Sin embargo, la muerte tiene las siguientes características: a) Es universal;
b) Es un hecho decisivo que abarca toda la vida del hombre; y c) Es el culmen
de la vida:
“El
deseo de Dios está inscrito en el corazón del hombre porque el hombre ha sido
creado por Dios y para Dios y Dios no cesa de atraer al hombre hacia sí y sólo
en Dios encuentra el hombre la verdad y la dicha que no cesa de buscar” (CEC
27)
El
deseo de Dios del que habla el catecismo se concretiza en el deseo de felicidad
que es, en definitiva, el deseo de inmortalidad. El hombre tiene este deseo
porque tiene un principio inmortal que es el alma que le ha dado Dios. Esto se
da independientemente de que se crea en Dios o no. También el ateo tiene el
deseo de inmortalidad. Lo único que tenemos claro es que por naturaleza nadie
quiere morirse.
Pero,
¿qué es la muerte?, ¿es sólo no tener signos vitales para empezar a
descomponernos? Los evangelios nos hablan de la muerte como una obra de Satán (cf.
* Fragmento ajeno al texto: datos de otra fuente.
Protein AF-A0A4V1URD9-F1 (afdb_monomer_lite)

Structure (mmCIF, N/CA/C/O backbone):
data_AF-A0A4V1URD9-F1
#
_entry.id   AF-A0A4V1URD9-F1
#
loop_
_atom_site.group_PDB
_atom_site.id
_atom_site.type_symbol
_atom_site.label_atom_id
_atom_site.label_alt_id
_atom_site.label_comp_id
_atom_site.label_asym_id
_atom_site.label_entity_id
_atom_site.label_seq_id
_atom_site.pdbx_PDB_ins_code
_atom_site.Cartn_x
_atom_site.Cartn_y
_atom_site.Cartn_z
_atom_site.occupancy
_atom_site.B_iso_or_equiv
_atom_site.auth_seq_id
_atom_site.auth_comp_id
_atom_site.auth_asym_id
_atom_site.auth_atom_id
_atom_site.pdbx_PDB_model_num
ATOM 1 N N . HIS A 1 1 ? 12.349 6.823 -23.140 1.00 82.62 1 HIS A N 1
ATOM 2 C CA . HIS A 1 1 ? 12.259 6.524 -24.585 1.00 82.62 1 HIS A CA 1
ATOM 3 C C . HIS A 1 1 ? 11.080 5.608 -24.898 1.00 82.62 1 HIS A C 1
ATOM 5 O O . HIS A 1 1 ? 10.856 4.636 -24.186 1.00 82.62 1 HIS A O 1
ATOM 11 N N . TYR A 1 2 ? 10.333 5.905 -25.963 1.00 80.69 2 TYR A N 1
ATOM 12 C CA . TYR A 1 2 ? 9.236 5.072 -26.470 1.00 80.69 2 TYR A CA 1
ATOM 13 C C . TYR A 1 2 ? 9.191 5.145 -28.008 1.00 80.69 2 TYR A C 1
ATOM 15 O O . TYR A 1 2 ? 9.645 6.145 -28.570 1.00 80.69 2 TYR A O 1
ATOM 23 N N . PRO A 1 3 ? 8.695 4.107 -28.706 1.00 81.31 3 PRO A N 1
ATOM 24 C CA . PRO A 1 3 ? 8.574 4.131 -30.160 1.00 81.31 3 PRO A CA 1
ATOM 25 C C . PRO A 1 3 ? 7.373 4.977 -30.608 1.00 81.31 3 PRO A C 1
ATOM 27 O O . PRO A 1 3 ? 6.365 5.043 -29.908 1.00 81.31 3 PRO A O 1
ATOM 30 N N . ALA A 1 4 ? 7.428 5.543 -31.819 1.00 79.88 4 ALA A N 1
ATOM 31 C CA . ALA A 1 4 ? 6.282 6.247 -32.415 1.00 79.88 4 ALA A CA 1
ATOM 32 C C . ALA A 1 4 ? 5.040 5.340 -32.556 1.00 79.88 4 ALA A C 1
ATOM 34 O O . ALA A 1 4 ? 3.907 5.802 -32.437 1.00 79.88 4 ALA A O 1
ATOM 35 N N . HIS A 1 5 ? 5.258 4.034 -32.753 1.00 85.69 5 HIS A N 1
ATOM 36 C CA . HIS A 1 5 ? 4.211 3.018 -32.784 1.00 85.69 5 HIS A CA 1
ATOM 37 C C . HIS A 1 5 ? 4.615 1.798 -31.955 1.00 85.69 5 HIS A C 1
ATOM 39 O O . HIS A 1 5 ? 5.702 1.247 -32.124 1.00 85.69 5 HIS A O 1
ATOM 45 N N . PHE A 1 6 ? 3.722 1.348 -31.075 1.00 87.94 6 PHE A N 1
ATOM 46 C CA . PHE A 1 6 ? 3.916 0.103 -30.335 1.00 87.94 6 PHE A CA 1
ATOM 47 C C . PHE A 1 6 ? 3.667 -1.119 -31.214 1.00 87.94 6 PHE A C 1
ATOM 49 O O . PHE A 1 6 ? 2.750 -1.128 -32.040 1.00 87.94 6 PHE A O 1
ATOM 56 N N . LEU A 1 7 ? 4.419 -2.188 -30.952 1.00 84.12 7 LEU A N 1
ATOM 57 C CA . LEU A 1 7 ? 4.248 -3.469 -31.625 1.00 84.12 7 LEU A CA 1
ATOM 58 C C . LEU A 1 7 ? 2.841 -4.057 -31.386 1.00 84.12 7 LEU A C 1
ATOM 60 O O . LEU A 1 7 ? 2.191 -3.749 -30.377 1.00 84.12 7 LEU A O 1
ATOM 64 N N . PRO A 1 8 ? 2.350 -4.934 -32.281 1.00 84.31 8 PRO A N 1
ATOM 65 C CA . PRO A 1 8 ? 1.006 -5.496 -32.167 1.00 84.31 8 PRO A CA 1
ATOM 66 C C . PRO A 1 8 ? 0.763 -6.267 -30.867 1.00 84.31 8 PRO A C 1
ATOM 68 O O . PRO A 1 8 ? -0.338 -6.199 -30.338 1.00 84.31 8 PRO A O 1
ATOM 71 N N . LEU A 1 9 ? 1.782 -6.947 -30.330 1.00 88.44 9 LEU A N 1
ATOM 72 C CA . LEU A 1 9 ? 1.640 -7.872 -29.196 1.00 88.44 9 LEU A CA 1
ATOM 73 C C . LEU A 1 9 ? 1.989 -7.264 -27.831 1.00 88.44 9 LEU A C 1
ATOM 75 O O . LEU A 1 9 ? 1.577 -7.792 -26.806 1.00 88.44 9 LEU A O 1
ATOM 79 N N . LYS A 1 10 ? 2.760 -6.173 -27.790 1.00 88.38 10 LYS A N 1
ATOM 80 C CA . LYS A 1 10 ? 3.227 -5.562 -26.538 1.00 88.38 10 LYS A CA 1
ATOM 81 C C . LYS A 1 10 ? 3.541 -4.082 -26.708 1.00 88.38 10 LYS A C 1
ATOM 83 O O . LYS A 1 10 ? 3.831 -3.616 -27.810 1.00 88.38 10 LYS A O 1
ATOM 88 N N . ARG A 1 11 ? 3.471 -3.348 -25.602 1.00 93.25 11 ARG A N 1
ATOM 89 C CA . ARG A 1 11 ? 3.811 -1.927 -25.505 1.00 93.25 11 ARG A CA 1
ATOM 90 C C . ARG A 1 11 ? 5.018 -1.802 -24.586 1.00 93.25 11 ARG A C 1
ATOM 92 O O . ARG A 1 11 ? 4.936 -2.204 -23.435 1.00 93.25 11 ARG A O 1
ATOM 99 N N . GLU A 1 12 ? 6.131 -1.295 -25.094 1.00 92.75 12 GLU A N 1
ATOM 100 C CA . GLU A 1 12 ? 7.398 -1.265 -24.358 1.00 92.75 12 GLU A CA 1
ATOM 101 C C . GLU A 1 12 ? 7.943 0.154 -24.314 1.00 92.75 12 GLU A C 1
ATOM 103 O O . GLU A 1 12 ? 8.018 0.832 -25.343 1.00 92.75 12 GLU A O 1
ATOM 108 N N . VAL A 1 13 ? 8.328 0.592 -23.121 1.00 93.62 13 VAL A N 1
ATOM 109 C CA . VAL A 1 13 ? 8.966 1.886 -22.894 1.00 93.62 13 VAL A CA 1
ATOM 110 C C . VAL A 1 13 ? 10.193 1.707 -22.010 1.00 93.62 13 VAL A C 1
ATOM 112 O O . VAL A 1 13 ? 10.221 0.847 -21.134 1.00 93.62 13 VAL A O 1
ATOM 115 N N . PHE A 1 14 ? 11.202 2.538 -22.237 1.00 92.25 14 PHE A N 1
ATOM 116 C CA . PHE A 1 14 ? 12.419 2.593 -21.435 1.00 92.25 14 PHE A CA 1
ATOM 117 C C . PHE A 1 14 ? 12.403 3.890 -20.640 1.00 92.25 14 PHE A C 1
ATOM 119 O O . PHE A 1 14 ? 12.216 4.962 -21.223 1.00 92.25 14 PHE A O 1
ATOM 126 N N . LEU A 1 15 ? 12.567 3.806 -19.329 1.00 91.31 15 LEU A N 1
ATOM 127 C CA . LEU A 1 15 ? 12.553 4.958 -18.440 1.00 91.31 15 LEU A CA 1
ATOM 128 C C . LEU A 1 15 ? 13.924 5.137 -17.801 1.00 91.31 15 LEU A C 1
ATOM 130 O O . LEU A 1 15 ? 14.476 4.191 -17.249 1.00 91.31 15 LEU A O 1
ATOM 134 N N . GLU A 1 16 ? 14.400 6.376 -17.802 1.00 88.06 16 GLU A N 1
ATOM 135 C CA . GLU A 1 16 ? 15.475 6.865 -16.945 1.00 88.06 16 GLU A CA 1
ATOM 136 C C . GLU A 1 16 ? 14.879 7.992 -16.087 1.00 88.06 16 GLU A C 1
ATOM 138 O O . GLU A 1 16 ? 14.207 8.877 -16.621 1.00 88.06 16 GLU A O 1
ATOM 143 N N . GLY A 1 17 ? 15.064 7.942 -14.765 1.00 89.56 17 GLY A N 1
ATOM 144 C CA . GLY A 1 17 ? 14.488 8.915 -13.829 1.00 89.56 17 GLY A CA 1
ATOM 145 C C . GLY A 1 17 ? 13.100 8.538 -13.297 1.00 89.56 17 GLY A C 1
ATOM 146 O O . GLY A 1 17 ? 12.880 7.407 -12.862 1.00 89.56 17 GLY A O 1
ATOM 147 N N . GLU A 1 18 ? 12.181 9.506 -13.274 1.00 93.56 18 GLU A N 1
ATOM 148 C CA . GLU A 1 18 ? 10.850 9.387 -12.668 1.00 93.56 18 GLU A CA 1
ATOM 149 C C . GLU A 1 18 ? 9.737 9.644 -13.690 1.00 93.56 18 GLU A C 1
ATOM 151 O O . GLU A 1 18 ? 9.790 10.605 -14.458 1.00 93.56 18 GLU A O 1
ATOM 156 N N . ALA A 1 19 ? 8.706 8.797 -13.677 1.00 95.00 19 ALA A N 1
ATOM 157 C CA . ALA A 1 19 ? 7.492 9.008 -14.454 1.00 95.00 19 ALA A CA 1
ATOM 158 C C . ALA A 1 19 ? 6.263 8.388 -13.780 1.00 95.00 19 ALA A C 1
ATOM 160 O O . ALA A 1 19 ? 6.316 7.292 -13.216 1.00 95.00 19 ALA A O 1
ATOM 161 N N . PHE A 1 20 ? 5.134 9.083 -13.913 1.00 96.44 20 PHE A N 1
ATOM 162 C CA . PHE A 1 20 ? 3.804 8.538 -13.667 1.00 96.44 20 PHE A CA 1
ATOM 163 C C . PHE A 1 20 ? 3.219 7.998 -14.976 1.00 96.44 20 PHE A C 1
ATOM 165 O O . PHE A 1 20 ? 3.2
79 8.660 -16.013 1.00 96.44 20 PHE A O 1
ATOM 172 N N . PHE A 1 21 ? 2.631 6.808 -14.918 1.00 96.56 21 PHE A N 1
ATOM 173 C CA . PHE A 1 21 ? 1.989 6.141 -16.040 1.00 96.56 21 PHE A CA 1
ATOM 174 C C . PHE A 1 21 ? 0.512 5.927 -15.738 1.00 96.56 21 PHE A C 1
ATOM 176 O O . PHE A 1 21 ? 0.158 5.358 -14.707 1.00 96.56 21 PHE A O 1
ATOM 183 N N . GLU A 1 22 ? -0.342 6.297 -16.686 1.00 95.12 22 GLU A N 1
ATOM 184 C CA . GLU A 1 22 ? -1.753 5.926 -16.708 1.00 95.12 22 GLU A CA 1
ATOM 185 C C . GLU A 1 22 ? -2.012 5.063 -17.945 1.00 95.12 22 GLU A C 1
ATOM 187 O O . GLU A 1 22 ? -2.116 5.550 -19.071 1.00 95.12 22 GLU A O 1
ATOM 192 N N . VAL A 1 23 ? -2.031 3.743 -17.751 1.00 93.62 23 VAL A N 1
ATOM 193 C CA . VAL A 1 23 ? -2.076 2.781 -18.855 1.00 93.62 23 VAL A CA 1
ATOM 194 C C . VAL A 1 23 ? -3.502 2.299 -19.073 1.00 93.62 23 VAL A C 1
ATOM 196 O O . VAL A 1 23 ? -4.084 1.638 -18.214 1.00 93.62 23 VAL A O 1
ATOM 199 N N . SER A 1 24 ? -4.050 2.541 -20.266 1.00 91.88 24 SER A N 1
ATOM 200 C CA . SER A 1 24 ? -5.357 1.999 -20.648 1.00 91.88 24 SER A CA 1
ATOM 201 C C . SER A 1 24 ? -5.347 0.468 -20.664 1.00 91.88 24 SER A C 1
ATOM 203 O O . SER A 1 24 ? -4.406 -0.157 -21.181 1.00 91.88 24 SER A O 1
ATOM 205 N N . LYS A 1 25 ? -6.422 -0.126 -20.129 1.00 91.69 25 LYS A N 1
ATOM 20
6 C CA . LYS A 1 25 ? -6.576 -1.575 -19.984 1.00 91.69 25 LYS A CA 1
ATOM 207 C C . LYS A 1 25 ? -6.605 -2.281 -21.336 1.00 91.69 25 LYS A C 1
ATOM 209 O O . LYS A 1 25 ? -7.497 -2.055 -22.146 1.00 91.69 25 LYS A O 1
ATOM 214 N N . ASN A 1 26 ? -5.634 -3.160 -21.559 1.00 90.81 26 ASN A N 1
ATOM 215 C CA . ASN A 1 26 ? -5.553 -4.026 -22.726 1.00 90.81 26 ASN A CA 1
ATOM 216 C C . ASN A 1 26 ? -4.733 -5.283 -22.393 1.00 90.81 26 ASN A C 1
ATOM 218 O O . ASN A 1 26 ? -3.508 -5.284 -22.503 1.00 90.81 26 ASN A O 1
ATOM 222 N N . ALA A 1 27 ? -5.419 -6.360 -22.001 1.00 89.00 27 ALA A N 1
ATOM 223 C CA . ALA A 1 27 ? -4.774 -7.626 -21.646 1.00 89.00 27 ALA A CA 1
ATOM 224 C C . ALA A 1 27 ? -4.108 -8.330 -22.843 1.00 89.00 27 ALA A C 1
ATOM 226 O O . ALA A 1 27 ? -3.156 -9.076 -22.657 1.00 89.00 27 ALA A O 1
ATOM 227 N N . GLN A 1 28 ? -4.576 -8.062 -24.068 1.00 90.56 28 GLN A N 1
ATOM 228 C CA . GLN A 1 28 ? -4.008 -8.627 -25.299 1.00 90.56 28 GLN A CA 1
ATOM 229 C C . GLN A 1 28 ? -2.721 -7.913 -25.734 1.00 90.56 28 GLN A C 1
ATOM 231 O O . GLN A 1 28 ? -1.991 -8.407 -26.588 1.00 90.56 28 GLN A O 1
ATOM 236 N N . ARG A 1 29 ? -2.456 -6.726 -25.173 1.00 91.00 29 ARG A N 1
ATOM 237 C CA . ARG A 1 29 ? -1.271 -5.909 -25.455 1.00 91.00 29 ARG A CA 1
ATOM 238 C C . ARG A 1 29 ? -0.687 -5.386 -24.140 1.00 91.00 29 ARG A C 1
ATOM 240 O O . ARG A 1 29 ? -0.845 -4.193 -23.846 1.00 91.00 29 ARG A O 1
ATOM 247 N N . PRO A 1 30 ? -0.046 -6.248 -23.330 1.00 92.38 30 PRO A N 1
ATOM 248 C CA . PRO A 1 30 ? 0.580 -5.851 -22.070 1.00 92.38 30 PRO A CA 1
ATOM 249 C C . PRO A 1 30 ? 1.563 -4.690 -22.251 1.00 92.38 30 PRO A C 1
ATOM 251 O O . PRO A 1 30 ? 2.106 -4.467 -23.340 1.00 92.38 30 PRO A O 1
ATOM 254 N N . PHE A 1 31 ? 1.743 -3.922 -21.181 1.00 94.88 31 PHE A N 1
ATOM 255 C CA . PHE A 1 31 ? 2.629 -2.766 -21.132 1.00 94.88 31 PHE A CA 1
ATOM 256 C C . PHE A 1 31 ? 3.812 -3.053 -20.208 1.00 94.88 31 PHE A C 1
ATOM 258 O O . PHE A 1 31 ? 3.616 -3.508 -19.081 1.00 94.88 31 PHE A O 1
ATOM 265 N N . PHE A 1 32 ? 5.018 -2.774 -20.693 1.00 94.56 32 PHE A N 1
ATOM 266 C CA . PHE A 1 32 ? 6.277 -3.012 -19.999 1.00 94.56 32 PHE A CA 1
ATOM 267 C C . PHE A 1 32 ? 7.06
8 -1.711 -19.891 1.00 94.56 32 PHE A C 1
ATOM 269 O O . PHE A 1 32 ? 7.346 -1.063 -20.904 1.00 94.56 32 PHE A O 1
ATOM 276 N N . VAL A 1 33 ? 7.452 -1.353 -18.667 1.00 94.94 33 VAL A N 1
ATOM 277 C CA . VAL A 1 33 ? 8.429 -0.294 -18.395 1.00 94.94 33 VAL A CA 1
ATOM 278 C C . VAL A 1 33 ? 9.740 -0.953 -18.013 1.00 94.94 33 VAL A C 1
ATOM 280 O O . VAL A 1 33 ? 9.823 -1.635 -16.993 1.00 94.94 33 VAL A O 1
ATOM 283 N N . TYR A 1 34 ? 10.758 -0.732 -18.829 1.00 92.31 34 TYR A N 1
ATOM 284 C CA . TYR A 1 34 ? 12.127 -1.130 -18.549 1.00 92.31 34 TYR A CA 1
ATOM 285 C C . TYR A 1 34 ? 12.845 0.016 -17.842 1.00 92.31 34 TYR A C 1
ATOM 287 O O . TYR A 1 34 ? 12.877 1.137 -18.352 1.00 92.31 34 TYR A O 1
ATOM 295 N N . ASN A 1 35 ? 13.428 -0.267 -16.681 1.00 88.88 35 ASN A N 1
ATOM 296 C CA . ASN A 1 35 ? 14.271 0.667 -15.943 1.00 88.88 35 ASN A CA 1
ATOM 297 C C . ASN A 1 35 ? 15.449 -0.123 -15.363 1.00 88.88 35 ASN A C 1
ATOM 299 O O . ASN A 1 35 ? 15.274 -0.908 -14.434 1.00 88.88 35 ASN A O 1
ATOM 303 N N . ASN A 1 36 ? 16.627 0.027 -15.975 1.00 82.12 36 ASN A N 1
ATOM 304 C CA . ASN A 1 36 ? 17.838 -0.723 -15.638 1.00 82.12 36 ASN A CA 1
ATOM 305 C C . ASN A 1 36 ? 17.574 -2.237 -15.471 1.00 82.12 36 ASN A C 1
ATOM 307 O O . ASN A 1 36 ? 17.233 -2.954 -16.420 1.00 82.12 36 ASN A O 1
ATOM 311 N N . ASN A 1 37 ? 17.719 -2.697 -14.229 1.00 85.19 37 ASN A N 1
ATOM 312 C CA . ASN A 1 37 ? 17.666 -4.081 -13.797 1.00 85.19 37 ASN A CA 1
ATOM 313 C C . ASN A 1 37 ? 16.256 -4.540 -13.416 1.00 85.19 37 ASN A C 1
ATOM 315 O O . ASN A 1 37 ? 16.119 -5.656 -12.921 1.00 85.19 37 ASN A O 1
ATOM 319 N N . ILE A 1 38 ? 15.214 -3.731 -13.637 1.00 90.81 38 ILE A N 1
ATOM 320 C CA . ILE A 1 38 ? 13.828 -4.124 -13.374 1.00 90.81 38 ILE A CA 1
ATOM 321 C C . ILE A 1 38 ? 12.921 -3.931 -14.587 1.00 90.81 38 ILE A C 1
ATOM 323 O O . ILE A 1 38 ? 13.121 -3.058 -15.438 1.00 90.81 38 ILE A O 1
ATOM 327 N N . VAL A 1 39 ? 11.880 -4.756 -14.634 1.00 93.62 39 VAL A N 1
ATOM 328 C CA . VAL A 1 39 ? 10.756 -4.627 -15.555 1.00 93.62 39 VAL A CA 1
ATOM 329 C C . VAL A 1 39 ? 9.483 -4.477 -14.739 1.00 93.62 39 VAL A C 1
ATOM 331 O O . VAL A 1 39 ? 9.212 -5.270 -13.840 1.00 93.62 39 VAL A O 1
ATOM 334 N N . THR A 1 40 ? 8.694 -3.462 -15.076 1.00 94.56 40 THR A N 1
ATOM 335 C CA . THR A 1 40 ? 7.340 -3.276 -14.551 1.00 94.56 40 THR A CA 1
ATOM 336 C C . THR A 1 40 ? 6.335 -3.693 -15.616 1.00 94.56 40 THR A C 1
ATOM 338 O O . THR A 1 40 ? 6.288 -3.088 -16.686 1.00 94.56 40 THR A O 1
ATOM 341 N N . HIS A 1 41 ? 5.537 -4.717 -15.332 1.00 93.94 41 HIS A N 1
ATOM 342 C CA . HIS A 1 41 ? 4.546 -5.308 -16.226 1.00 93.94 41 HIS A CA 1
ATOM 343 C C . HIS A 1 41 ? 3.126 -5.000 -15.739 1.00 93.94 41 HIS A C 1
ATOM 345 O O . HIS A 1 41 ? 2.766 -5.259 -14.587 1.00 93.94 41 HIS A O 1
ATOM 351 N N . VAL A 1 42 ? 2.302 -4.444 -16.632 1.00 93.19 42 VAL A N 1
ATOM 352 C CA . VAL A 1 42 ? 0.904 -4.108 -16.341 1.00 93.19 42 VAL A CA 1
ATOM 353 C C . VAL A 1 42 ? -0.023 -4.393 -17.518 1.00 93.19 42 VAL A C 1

Jn 8,44). El Concilio Vaticano II ha expresado la resistencia del hombre ante
la muerte. Las Escrituras afirman que la muerte es consecuencia del pecado (cf.
Sb 1, 13; 2, 23; Rm 5, 12.21; St 1, 15; etc.). La misma afirmación la tenemos
del Magisterio de la Iglesia.[4]
Pero se podría decir que la muerte, en cuanto consecuencia del pecado, debe
entenderse más bien como miedo o angustia ante ella; es decir, que lo malo no
es la muerte en sí, sino que uno no se quiere morir. En general, se tiene el
mismo miedo ante cualquier mal o sufrimiento que pueda sobrevenir.
Lo que más teme el hombre en el fondo es
“desaparecer”, que su existencia vuelva a la nada, ser nada y vacío. Todo esto
nos lleva al meollo del asunto. Dice san Pablo:
“Para mí la vida es Cristo, y el morir, una ganancia.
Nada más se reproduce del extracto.